Beginning at the top of the data below, write out every line exactly until you reach the line with "Radius of gyration: 23.86", and include that line.

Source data
========================================================================
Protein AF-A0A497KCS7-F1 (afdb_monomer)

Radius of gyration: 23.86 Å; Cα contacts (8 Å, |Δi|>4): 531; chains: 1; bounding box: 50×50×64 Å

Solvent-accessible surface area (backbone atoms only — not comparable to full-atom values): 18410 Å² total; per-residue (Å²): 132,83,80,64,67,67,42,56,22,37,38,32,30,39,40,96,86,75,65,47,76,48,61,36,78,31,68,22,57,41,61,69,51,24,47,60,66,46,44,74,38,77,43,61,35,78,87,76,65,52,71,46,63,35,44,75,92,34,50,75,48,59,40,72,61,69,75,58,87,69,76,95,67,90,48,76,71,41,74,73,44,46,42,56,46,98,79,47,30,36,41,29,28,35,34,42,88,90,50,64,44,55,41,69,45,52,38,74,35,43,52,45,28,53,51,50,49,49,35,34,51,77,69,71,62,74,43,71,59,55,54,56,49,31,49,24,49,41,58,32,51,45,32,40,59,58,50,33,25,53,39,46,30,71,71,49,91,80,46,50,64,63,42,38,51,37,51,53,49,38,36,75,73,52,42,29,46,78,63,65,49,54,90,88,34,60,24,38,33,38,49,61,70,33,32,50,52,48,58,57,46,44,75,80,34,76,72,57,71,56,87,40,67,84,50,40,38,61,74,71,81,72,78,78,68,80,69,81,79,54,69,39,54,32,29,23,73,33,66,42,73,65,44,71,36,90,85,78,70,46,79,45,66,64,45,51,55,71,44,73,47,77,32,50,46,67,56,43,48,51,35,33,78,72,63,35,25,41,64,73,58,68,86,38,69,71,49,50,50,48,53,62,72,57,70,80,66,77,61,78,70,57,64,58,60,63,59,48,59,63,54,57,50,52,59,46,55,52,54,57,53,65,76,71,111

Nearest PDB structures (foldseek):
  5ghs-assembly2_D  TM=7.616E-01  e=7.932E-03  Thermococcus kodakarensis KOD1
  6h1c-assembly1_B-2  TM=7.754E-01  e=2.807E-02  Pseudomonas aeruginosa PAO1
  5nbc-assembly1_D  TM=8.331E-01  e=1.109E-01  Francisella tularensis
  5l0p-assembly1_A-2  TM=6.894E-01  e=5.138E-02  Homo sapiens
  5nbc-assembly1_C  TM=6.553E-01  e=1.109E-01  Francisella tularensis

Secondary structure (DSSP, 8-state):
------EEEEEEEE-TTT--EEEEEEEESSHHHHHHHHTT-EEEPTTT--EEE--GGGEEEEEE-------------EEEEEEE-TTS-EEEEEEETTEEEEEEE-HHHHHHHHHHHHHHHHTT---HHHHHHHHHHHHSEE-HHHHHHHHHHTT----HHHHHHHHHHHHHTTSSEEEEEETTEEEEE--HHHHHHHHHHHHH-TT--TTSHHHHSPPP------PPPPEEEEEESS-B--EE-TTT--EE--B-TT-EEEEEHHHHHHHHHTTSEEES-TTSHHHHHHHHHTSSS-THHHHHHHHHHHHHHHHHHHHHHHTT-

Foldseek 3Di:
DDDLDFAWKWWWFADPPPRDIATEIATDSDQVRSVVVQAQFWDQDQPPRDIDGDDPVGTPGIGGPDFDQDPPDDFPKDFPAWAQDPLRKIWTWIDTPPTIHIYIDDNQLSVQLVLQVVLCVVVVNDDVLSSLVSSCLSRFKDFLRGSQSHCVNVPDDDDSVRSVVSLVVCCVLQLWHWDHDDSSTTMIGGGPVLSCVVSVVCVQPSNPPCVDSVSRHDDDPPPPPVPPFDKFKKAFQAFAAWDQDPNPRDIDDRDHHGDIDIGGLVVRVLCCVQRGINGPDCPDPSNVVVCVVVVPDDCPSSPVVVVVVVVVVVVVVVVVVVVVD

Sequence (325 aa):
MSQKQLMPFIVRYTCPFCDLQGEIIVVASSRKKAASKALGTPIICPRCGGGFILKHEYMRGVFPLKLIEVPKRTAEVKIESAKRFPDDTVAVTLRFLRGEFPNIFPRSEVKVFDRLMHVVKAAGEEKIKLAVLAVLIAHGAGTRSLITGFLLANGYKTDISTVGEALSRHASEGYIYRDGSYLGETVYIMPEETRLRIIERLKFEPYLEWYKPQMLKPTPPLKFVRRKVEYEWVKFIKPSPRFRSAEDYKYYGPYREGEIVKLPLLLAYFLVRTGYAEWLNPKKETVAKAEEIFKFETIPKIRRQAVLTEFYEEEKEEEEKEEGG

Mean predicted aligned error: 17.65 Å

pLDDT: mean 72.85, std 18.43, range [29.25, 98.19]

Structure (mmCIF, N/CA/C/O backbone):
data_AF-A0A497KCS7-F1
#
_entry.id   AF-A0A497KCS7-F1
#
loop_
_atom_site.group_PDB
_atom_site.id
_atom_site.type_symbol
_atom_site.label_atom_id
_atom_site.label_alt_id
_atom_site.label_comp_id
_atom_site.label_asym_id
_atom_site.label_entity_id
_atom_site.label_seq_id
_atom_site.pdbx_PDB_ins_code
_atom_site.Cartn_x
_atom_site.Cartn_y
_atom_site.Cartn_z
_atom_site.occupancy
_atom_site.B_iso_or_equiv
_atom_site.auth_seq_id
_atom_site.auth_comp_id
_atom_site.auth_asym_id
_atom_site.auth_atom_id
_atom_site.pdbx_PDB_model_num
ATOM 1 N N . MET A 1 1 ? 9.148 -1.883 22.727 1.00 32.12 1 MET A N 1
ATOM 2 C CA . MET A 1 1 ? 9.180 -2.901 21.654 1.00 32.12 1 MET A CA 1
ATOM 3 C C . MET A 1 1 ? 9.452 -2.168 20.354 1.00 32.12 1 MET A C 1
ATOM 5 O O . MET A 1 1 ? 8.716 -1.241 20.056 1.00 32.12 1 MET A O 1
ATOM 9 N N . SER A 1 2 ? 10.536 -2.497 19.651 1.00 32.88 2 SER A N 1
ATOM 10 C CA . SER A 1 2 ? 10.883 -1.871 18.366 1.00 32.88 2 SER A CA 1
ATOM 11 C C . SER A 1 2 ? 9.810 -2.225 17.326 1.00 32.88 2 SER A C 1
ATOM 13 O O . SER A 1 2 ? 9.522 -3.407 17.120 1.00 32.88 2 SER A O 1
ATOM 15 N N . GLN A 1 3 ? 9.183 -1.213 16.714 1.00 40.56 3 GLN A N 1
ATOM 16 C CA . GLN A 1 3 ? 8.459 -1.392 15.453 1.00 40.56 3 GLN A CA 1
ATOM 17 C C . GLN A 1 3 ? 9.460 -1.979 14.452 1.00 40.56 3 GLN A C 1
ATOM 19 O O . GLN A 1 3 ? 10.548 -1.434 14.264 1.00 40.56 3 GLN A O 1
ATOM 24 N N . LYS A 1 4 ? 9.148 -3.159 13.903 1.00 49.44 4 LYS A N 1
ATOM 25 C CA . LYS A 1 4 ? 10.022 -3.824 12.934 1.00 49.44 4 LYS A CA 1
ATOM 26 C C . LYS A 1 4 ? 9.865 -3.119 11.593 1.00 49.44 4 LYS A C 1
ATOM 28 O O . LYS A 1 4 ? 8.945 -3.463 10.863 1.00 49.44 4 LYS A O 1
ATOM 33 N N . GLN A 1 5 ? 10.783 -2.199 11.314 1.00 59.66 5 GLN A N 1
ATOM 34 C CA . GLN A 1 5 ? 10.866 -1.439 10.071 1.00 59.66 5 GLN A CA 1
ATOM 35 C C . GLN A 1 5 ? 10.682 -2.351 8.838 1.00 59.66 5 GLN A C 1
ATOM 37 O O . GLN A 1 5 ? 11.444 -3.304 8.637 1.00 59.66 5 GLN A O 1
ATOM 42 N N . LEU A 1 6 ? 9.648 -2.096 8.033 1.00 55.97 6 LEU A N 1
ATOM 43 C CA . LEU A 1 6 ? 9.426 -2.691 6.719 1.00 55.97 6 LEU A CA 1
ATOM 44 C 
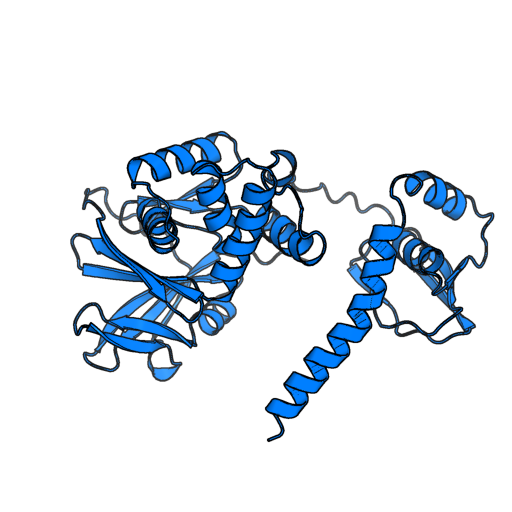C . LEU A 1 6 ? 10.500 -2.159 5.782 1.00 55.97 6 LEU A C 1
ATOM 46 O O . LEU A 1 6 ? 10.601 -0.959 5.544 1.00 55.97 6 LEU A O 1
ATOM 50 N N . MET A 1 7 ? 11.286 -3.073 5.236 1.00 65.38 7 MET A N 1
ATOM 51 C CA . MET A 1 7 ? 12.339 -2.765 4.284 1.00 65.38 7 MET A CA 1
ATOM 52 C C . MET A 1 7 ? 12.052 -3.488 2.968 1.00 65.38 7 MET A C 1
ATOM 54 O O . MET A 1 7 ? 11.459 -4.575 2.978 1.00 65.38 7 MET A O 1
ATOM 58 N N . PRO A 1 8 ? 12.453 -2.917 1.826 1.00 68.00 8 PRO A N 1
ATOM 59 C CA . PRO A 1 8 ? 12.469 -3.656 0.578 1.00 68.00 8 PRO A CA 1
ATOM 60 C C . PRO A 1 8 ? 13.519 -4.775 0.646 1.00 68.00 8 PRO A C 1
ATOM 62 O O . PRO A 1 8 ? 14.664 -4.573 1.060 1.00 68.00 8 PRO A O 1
========================================================================
=== ANSWER SPACE ===
Protein AF-A0A497KCS7-F1 (afdb_monomer)

Radius of gyration: 23.86 Å; Cα contacts (8 Å, |Δi|>4): 531; chains: 1; bounding box: 50×50×64 Å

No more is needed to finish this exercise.